Die Outtakes (14): Wanderer aus Norwegen, Kommunisten aus Schweden und Miesepeter aus dem Reich der Tiere
# metoo
Das Thema „Jakobsweg“ scheint seit Hape Kerkelings „Ich bin dann mal weg“ (2006) immer weiterzugehen. Comiczeichner Jason liefert jetzt mit „Ein Norweger auf dem Jakobsweg“ seine Version dieser Mischung aus Wandern, Selbstfinden und Fasten, und die unterscheidet sich von den ganzen anderen Jakobswandereien erstaunlich wenig. Man muss sich jeden Morgen den Weg erst suchen, weil er so gut/schlecht beschildert scheint wie viele andere Wanderwege. Man begegnet auf den Etappen immer denselben Leuten, nämlich denen, die etwa im selben Tempo unterwegs sind.
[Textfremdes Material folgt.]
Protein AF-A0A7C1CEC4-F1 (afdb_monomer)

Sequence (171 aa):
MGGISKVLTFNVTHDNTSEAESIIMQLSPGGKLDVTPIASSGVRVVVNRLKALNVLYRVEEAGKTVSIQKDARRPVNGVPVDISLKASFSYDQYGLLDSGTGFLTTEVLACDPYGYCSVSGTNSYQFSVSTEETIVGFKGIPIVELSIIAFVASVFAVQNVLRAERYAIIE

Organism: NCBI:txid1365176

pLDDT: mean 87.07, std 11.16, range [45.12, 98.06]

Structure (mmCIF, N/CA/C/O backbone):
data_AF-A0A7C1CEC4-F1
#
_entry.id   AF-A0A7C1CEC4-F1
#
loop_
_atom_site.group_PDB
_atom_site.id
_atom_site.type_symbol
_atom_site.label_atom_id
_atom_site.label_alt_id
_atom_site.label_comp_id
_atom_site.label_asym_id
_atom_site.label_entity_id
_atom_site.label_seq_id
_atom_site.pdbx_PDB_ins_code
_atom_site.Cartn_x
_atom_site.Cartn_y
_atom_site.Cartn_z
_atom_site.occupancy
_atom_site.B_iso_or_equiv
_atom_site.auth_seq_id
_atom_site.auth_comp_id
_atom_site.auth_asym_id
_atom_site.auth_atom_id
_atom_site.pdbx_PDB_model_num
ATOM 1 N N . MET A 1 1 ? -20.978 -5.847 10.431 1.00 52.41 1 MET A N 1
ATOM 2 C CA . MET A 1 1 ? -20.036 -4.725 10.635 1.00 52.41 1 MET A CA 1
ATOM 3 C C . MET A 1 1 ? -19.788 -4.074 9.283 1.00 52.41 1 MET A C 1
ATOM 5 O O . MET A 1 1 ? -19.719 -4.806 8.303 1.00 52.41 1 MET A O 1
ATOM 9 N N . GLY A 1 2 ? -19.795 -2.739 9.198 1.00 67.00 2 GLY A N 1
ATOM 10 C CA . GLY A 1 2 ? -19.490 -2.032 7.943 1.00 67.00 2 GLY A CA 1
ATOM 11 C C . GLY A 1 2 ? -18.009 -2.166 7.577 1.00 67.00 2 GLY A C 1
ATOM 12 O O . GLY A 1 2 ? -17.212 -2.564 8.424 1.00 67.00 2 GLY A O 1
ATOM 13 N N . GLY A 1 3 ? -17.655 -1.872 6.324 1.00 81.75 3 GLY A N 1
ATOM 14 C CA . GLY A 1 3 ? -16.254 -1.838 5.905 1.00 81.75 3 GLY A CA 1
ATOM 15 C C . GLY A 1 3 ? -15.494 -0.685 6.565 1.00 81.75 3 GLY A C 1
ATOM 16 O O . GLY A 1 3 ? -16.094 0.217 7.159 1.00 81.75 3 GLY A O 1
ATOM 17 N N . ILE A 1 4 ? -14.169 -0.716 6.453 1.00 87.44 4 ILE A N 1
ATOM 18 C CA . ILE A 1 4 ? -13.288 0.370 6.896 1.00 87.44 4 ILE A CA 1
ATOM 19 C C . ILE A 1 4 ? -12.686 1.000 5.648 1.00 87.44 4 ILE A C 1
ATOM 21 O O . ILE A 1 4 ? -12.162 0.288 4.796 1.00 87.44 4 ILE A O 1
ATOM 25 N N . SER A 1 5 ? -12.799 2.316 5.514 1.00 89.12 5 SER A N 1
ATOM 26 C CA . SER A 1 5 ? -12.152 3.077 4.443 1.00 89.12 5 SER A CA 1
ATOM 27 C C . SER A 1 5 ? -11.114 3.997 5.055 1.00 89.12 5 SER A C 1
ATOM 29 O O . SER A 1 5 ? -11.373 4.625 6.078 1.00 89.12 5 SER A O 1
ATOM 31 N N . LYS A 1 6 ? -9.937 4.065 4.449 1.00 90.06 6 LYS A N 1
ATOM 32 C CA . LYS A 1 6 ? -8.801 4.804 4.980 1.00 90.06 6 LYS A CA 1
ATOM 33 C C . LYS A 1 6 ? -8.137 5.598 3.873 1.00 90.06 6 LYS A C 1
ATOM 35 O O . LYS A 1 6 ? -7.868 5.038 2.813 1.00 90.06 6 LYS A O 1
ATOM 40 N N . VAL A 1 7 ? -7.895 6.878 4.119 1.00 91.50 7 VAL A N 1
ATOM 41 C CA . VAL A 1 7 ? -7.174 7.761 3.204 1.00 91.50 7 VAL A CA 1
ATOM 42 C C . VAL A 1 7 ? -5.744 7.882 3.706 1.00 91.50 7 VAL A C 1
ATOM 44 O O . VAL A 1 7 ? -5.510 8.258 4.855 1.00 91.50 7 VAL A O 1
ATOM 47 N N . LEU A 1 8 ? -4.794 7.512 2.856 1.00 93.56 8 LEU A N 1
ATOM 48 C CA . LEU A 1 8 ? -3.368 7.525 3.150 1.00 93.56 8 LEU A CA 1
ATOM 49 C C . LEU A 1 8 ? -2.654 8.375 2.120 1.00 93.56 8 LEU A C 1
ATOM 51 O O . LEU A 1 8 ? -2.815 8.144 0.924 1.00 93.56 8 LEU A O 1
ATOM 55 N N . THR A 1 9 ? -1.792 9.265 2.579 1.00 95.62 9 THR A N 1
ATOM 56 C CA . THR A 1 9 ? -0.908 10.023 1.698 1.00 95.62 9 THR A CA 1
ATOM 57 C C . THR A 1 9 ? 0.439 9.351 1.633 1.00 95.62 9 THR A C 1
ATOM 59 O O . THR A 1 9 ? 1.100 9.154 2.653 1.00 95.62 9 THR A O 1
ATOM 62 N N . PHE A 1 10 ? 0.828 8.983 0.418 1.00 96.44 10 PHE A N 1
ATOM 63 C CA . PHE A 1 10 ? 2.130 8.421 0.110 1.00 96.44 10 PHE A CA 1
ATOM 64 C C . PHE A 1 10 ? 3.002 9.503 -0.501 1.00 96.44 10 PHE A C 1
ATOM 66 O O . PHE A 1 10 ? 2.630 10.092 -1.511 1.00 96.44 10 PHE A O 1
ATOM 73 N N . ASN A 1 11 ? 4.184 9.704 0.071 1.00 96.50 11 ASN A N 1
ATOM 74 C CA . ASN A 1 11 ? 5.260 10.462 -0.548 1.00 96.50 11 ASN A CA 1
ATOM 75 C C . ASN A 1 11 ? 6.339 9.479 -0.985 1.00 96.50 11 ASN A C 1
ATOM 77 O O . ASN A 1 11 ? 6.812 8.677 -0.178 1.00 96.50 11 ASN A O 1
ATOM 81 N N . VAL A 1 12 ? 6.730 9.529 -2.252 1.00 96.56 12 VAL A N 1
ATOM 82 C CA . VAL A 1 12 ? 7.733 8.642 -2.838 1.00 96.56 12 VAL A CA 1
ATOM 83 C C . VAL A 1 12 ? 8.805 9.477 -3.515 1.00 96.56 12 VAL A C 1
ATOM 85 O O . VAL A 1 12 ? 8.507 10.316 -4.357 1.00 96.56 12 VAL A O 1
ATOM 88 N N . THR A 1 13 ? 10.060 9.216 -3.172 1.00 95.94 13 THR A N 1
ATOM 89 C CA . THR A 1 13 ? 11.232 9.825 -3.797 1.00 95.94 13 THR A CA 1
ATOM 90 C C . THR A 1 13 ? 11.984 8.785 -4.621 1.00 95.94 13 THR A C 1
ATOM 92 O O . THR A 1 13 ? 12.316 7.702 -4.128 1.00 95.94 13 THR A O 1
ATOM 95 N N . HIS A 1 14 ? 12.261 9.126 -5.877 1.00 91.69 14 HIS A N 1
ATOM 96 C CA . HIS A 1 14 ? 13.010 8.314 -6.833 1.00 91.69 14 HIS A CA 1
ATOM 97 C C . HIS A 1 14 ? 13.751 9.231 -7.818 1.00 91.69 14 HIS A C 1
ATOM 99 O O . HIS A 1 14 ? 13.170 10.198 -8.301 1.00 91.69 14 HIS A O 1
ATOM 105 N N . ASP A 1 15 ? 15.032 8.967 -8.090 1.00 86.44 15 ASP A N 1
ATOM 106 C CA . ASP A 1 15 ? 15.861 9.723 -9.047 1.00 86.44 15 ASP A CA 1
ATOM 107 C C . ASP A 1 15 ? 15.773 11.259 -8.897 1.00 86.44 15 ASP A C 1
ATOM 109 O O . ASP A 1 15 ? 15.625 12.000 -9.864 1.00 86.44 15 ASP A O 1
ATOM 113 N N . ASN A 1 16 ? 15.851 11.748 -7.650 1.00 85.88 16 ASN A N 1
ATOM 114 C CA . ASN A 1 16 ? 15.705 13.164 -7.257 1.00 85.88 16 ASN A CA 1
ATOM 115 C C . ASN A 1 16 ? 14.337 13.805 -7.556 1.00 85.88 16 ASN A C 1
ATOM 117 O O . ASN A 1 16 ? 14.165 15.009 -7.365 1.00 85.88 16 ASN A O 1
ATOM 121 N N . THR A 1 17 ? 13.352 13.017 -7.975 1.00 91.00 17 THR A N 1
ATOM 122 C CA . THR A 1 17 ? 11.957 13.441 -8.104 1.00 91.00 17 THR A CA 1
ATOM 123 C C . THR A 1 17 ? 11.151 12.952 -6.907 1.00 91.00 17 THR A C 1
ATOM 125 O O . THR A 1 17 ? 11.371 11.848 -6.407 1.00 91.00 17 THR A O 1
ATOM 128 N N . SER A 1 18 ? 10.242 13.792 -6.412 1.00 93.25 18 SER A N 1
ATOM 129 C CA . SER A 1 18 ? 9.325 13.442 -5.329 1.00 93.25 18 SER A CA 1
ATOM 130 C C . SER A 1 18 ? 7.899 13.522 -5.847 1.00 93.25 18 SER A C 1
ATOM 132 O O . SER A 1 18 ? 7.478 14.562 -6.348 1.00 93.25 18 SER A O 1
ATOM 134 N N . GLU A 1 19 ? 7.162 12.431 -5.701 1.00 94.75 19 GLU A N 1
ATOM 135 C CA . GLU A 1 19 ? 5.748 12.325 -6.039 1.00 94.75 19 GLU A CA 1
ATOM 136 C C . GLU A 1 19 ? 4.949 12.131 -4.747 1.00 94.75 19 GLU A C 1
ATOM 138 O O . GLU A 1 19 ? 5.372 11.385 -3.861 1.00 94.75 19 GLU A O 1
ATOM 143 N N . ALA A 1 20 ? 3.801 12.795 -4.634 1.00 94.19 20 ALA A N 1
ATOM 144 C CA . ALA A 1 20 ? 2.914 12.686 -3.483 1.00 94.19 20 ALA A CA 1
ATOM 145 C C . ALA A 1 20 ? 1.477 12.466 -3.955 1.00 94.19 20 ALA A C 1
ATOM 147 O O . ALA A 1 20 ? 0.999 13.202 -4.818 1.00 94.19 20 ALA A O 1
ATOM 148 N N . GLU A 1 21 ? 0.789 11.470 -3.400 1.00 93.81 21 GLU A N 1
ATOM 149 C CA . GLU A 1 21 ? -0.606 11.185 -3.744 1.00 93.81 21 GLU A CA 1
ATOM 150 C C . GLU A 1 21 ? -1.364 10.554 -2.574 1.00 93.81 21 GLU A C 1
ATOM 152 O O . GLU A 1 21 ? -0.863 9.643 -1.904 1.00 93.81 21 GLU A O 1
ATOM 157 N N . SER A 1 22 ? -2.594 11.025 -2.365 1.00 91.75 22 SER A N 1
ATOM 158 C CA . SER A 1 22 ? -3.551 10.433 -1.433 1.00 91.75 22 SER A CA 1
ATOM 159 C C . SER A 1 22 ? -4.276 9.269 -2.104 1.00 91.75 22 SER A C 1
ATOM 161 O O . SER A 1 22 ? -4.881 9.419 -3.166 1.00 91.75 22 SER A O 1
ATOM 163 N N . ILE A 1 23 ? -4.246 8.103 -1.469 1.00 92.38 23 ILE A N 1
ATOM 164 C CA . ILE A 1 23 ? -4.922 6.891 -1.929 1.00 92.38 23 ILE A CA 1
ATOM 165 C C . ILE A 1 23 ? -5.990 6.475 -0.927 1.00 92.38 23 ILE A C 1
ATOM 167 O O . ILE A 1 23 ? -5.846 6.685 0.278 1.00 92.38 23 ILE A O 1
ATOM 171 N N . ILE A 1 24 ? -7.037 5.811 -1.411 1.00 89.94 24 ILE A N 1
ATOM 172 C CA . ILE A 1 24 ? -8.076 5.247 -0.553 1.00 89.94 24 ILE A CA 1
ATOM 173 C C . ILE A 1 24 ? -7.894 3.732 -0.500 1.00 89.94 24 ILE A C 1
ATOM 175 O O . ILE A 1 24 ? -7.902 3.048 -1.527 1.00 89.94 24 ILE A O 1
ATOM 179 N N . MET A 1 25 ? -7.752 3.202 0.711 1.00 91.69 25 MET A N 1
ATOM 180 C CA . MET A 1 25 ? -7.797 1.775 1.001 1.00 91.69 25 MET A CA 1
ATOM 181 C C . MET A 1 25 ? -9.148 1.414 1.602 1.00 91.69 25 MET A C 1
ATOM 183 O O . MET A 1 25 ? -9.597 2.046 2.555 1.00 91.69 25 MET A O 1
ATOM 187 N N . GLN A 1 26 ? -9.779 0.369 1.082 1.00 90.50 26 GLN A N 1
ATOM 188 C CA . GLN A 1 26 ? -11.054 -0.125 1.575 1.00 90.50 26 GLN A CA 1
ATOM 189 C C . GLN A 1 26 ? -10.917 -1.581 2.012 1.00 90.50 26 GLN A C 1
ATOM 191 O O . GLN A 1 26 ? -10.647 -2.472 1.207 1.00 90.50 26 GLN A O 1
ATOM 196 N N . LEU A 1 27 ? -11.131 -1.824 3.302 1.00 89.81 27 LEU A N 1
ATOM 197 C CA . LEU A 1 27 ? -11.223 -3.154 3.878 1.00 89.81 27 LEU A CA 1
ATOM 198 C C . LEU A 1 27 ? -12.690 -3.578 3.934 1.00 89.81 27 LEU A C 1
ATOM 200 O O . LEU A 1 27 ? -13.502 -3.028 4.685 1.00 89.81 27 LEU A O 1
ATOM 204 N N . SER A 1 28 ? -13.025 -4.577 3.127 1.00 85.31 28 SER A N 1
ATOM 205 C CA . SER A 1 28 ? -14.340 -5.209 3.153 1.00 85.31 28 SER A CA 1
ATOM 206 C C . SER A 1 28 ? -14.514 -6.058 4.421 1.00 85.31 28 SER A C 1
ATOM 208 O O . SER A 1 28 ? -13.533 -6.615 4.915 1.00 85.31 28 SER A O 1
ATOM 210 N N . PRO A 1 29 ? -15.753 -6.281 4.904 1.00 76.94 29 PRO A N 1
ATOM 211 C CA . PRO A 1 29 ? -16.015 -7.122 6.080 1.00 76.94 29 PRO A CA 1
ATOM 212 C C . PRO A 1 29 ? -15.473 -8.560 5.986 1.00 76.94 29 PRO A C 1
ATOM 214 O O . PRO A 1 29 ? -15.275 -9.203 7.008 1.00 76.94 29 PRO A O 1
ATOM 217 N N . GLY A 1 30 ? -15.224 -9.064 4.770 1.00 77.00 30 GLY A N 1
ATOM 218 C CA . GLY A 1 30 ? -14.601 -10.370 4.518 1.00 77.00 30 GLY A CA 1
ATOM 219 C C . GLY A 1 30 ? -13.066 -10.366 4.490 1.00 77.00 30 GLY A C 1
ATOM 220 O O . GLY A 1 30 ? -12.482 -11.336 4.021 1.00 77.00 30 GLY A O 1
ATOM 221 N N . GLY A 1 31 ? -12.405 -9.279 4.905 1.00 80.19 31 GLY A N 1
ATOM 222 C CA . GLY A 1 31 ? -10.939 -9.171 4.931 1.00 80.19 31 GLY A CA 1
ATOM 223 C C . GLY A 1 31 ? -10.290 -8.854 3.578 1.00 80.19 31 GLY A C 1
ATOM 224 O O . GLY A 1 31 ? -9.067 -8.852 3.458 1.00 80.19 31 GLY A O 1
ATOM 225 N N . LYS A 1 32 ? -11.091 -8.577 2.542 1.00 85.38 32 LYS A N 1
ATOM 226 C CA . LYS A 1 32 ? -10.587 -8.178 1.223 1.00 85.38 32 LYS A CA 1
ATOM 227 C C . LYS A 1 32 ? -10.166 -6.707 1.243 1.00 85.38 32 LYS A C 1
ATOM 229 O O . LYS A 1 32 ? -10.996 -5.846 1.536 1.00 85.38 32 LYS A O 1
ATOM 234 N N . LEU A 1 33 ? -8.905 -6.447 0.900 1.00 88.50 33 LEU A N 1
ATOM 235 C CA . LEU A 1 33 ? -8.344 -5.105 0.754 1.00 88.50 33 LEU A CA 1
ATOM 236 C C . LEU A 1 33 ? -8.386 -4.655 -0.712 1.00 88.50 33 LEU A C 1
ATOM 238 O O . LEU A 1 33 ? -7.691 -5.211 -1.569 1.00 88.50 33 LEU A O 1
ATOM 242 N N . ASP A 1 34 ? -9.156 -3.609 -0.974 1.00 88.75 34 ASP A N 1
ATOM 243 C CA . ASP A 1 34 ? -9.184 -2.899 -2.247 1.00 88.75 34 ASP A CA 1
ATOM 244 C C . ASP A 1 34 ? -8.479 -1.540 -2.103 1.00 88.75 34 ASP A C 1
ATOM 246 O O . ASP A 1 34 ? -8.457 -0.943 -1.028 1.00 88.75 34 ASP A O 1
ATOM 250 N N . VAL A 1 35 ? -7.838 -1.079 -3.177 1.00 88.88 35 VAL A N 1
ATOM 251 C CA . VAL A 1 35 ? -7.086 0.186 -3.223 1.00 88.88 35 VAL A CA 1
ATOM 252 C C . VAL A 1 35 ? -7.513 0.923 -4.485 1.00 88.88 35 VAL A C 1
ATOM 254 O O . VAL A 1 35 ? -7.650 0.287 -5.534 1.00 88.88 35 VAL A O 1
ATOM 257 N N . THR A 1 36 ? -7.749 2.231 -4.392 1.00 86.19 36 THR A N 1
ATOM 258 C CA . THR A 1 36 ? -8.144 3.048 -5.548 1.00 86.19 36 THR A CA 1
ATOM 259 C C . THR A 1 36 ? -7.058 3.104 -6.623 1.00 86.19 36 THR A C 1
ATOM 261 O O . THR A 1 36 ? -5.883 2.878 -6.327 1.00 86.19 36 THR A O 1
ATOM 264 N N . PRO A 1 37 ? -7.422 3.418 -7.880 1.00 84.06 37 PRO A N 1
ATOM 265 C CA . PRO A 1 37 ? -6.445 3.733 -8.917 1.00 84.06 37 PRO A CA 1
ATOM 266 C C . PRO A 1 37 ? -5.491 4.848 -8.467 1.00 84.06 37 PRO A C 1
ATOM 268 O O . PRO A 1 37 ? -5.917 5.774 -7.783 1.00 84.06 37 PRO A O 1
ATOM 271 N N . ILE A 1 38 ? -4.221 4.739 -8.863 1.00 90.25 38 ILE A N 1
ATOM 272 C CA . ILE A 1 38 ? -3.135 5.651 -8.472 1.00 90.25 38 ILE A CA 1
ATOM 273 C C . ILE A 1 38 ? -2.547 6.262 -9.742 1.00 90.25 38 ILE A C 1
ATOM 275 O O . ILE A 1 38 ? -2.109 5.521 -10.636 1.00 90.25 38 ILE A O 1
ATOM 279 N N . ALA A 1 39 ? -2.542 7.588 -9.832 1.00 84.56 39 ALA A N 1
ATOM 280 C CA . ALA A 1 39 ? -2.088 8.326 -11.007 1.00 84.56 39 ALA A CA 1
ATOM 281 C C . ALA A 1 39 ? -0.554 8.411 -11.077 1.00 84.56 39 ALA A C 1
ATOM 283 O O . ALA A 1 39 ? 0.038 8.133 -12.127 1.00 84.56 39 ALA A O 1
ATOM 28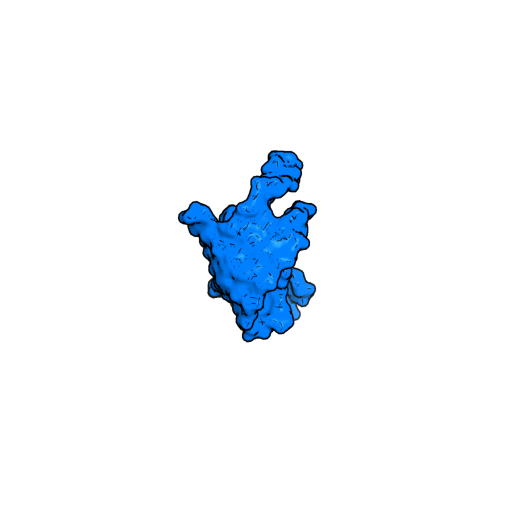4 N N . SER A 1 40 ? 0.084 8.715 -9.949 1.00 89.19 40 SER A N 1
ATOM 285 C CA . SER A 1 40 ? 1.524 8.931 -9.810 1.00 89.19 40 SER A CA 1
ATOM 286 C C . SER A 1 40 ? 2.287 7.627 -10.002 1.00 89.19 40 SER A C 1
ATOM 288 O O . SER A 1 40 ? 1.921 6.568 -9.481 1.00 89.19 40 SER A O 1
ATOM 290 N N . SER A 1 41 ? 3.339 7.684 -10.813 1.00 88.62 41 SER A N 1
ATOM 291 C CA . SER A 1 41 ? 4.028 6.497 -11.306 1.00 88.62 41 SER A CA 1
ATOM 292 C C . SER A 1 41 ? 4.795 5.770 -10.199 1.00 88.62 41 SER A C 1
ATOM 294 O O . SER A 1 41 ? 4.620 4.560 -10.022 1.00 88.62 41 SER A O 1
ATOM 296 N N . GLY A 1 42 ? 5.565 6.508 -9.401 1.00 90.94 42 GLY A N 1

Und den Langsameren, die man ein-/überholt. Die Dialoge ähneln und wiederholen sich und obwohl Jason das mild-ironisch thematisiert, wird es allein dadurch noch nicht komischer. Und durch den trockenen, schwarz-weißen Stil kommt auch die möglicherweise hübsche Landschaft nicht recht zur Geltung. Aber wer weiß, wenn man das alles selbst mitgemacht und dreizehn andere Bücher dazu gelesen hat, dann wälzt man sich vielleicht am Boden und japst: „Irre! Genauso isses!“
Bepoppte Eigenheime
Schweden in den 70ern. Ulrik und Siv sind verliebt. Siv hat zwei Kinder und steckt noch in einer faden Ehe. Ulrik ist überzeugter Betonkommunist. Kann das gutgehen? Ich will's nicht verraten, aber ich vermute: Je älter Sie sind, desto eher liegen Sie richtig. Was ich sagen kann: Das betrübliche Szenario von Anneli Furmarks „Roter Winter“ ist präzise beobachtet. Die bürgerliche Fassade, die kommunistische Fassade, nichts davon gibt Halt oder Hoffnung. Und Siv grübelt recht treffend über die schwedische Kleinhäuschenlandschaft, dass es womöglich „nur eine Sache gibt“ die das Ganze „am Laufen hält: Dass die Paare darin miteinander schlafen. ... Wenn sie damit aufhören, stehen die Häuser zum Verkauf. An ein Paar, das noch miteinander schläft.“ Bei allem gekonnten Trübsinn hat mich die Geschichte dann zum Schluss doch noch gekriegt. Warum dann Outtake? Vor allem, weil ich mir ein bisschen mehr Erkenntnis für heute erhofft hatte. Scheinheilige politische Sturköpfe in einer wunderlichen Gesellschaft hat die Realität ja ausreichend zu bieten.
Zuckerlieb
Es gibt was Neues von Josephine Mark, der „Trip mit Tropf“erin. Also, teilweise, weil sie den „Bärbeiß“ nur gezeichnet hat, der Text stammt von Jutta Bauer und Annette Pehnt. Die Geschichten sind relativ simpel: In einem asterixniedlich geratenen Dorf leben lauter nette Tiere und das harmoniesüchtige Tingeli. Dann zieht der Bärbeiß ein, in Miesepeter, der alle anraunzt und am liebsten daheim bleibt. Das Tingeli nimmt sich seiner an, und knackt natürlich die harte Schale. Klingt nett, ist aber nicht umwerfend: Schuld ist ein Konstruktionsfehler. Während nämlich das Tingeli so schön unerträglich zuckerlieb ist, weil es Streit nicht erträgt, ist der Titelheld bärbeißig, weil… hm, einfach so. Anders als bei „Trip mit Tropf“ bilden beide keine Zwangsgemeinschaft, sondern könnten die Bemühungen genauso gut einstellen, grade der Bärbeiß käme damit gut klar. Aber: Ist das Kindern wichtig? Da entscheiden vermutlich eher Optik und Lacher, bei beiden kann „Der Bärbeiß“ ordentlich punkten.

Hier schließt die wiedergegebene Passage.